Friday, March 2, 2018

We were discussing Signature verification methods. We reviewed the stages involved with Signature verification yesterday. We also enumerated the feature extraction techniques. Then we compared online and offline verification techniques.

One of the reasons offline image processing is preferred is that good image processing algorithms are often computationally expensive and require more time than say network roundtrip for packets. This makes it costly to include as an interactive web page analysis widget.  Time taken to execute image processing algorithms have taken even eight seconds. That is why image processing finds it difficult to keep up with the frame rate of a video. However, significant advances have been made that improve processing for streaming of images to be processed. For example, Active contour model can help track movement of object in images for a frame rate that matches the rate used for video. Signatures are considered a lot simpler to work with in image processing. They are generally small sized, binary color and easy to capture and process.  As long as the image processing can tell apart a real signature from forged specimens, an image processor can work in the backend for a signature pad widget in the front-end.
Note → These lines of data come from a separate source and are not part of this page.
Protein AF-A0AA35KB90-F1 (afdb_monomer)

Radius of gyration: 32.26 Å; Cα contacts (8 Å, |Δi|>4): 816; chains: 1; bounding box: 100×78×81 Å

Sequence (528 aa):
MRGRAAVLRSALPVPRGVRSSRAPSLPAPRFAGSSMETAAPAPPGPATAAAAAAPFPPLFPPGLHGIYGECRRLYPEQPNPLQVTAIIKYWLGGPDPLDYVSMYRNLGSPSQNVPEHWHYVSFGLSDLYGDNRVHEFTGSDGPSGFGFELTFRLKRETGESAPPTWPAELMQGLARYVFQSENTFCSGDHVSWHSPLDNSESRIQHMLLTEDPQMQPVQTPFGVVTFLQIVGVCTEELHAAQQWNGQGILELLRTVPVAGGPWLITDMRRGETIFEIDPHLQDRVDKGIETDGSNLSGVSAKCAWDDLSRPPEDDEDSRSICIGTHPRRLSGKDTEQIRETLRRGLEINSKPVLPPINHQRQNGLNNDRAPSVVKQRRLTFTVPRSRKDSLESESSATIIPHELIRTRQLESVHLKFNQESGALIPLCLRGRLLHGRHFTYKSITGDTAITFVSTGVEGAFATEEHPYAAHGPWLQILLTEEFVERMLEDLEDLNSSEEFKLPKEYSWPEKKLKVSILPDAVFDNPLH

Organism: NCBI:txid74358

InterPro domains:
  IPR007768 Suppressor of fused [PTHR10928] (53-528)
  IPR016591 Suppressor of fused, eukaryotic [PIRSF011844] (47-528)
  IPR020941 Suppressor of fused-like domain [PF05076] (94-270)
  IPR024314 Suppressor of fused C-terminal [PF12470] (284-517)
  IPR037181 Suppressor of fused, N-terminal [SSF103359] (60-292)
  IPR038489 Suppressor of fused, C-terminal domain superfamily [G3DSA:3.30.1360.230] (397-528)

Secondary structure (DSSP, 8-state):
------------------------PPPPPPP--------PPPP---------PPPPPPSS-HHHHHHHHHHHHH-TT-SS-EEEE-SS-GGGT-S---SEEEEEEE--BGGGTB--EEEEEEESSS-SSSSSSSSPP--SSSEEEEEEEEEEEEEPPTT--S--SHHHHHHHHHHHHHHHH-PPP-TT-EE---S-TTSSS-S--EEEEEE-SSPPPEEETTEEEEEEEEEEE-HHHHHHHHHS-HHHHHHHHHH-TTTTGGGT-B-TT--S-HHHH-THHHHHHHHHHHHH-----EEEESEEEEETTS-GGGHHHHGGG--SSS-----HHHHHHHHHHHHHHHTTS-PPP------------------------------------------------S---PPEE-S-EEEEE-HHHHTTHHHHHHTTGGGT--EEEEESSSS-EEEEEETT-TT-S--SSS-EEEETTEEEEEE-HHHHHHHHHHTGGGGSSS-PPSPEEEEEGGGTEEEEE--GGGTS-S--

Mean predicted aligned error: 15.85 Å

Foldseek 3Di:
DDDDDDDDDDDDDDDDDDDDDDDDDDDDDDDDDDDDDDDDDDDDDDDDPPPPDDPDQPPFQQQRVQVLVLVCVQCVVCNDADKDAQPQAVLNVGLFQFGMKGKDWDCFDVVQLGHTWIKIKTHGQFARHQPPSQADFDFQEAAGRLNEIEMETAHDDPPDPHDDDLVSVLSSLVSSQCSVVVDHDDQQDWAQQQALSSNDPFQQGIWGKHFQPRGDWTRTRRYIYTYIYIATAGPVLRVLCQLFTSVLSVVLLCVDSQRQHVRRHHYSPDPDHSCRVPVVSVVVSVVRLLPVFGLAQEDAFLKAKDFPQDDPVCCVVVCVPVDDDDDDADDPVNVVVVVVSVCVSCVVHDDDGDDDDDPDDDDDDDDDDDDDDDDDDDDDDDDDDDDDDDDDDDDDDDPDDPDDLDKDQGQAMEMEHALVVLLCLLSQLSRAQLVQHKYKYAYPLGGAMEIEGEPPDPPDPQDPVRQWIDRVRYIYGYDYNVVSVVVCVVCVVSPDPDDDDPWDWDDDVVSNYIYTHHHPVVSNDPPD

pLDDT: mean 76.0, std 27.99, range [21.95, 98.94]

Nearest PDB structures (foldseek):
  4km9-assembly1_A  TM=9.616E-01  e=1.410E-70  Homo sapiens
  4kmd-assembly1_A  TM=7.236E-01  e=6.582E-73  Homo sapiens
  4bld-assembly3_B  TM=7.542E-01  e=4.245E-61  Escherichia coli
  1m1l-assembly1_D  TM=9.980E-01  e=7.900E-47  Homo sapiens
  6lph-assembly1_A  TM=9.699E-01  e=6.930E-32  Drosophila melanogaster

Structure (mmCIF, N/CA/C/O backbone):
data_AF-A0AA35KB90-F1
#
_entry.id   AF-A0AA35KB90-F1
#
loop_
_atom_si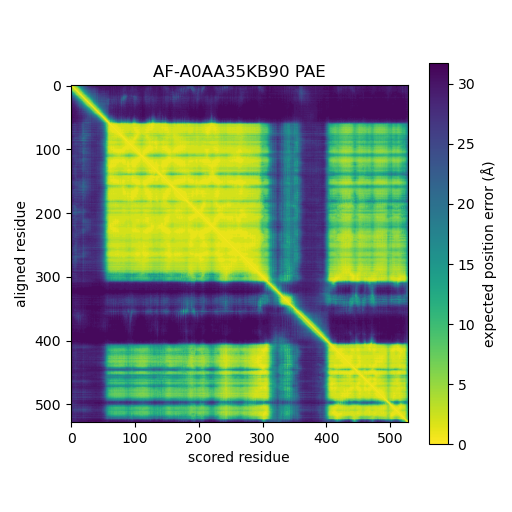te.group_PDB
_atom_site.id
_atom_site.type_symbol
_atom_site.label_atom_id
_atom_site.label_alt_id
_atom_site.label_comp_id
_atom_site.label_asym_id
_atom_site.label_entity_id
_atom_site.label_seq_id
_atom_site.pdbx_PDB_ins_code
_atom_site.Cartn_x
_atom_site.Cartn_y
_atom_site.Cartn_z
_atom_site.occupancy
_atom_site.B_iso_or_equiv
_atom_site.auth_seq_id
_atom_site.auth_comp_id
_atom_site.auth_asym_id
_atom_site.auth_atom_id
_atom_site.pdbx_PDB_model_num
ATOM 1 N N . MET A 1 1 ? -36.901 -23.115 -24.024 1.00 27.47 1 MET A N 1
ATOM 2 C CA . MET A 1 1 ? -36.884 -23.030 -25.503 1.00 27.47 1 MET A CA 1
ATOM 3 C C . MET A 1 1 ? -36.812 -21.561 -25.913 1.00 27.47 1 MET A C 1
ATOM 5 O O . MET A 1 1 ? -37.720 -20.824 -25.579 1.00 27.47 1 MET A O 1
ATOM 9 N N . ARG A 1 2 ? -35.739 -21.201 -26.633 1.00 26.64 2 ARG A N 1
ATOM 10 C CA . ARG A 1 2 ? -35.561 -20.077 -27.582 1.00 26.64 2 ARG A CA 1
ATOM 11 C C . ARG A 1 2 ? -35.824 -18.616 -27.154 1.00 26.64 2 ARG A C 1
ATOM 13 O O . ARG A 1 2 ? -36.961 -18.175 -27.096 1.00 26.64 2 ARG A O 1
ATOM 20 N N . GLY A 1 3 ? -34.732 -17.842 -27.205 1.00 23.08 3 GLY A N 1
ATOM 21 C CA . GLY A 1 3 ? -34.667 -16.503 -27.817 1.00 23.08 3 GLY A CA 1
ATOM 22 C C . GLY A 1 3 ? -33.941 -15.473 -26.944 1.00 23.08 3 GLY A C 1
ATOM 23 O O . GLY A 1 3 ? -34.267 -15.362 -25.779 1.00 23.08 3 GLY A O 1
ATOM 24 N N . ARG A 1 4 ? -32.981 -14.667 -27.406 1.00 24.72 4 ARG A N 1
ATOM 25 C CA . ARG A 1 4 ? -32.299 -14.523 -28.702 1.00 24.72 4 ARG A CA 1
ATOM 26 C C . ARG A 1 4 ? -31.094 -13.597 -28.446 1.00 24.72 4 ARG A C 1
ATOM 28 O O . ARG A 1 4 ? -31.234 -12.603 -27.746 1.00 24.72 4 ARG A O 1
ATOM 35 N N . ALA A 1 5 ? -29.944 -13.936 -29.020 1.00 21.95 5 ALA A N 1
ATOM 36 C CA . ALA A 1 5 ? -28.730 -13.127 -29.017 1.00 21.95 5 ALA A CA 1
ATOM 37 C C . ALA A 1 5 ? -28.871 -11.872 -29.899 1.00 21.95 5 ALA A C 1
ATOM 39 O O . ALA A 1 5 ? -29.528 -11.929 -30.942 1.00 21.95 5 ALA A O 1
ATOM 40 N N . ALA A 1 6 ? -28.180 -10.790 -29.532 1.00 22.48 6 ALA A N 1
ATOM 41 C CA . ALA A 1 6 ? -27.876 -9.673 -30.421 1.00 22.48 6 ALA A CA 1
ATOM 42 C C . ALA A 1 6 ? -26.380 -9.342 -30.325 1.00 22.48 6 ALA A C 1
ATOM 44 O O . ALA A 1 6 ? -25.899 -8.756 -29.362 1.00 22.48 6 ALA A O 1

We talked about the acceptance criteria for an image processing technique that is largely measured by the precision and recall. By training the processor on a signature dataset, these processors become highly effective in determining even forged from real specimens. Today we will take a closer look at how this verification is done. Since we read how classifiers work in text processing to convert the document into a vector space model and then classify the document based on euclidean distance between feature vectors, the signature verification should also be familiar. The features extracted from the image as described in the previous posts is transformed into the vector space and then compared with the master. If the euclidean distance is within tolerance threshold, the signature is accepted. Since the image processor is already trained and tested on a variety of images and measured with precision and recall, it is reliable to convert the given specimen into a representative feature vector. This concludes the signature verification technique.


#codingexercise

We were discussing combinations with duplicates and that too in a greedy manner. instead of enumerating combinations to the whole length, we can leverage stars and bars theorem to be more efficient. With this theorem, we already know the number of combinations that can exist with duplicates and therefore do not enumerate them but directly count them towards the goal such as the price of the accessories shopped. The theorem mentioned used a binomial coefficient.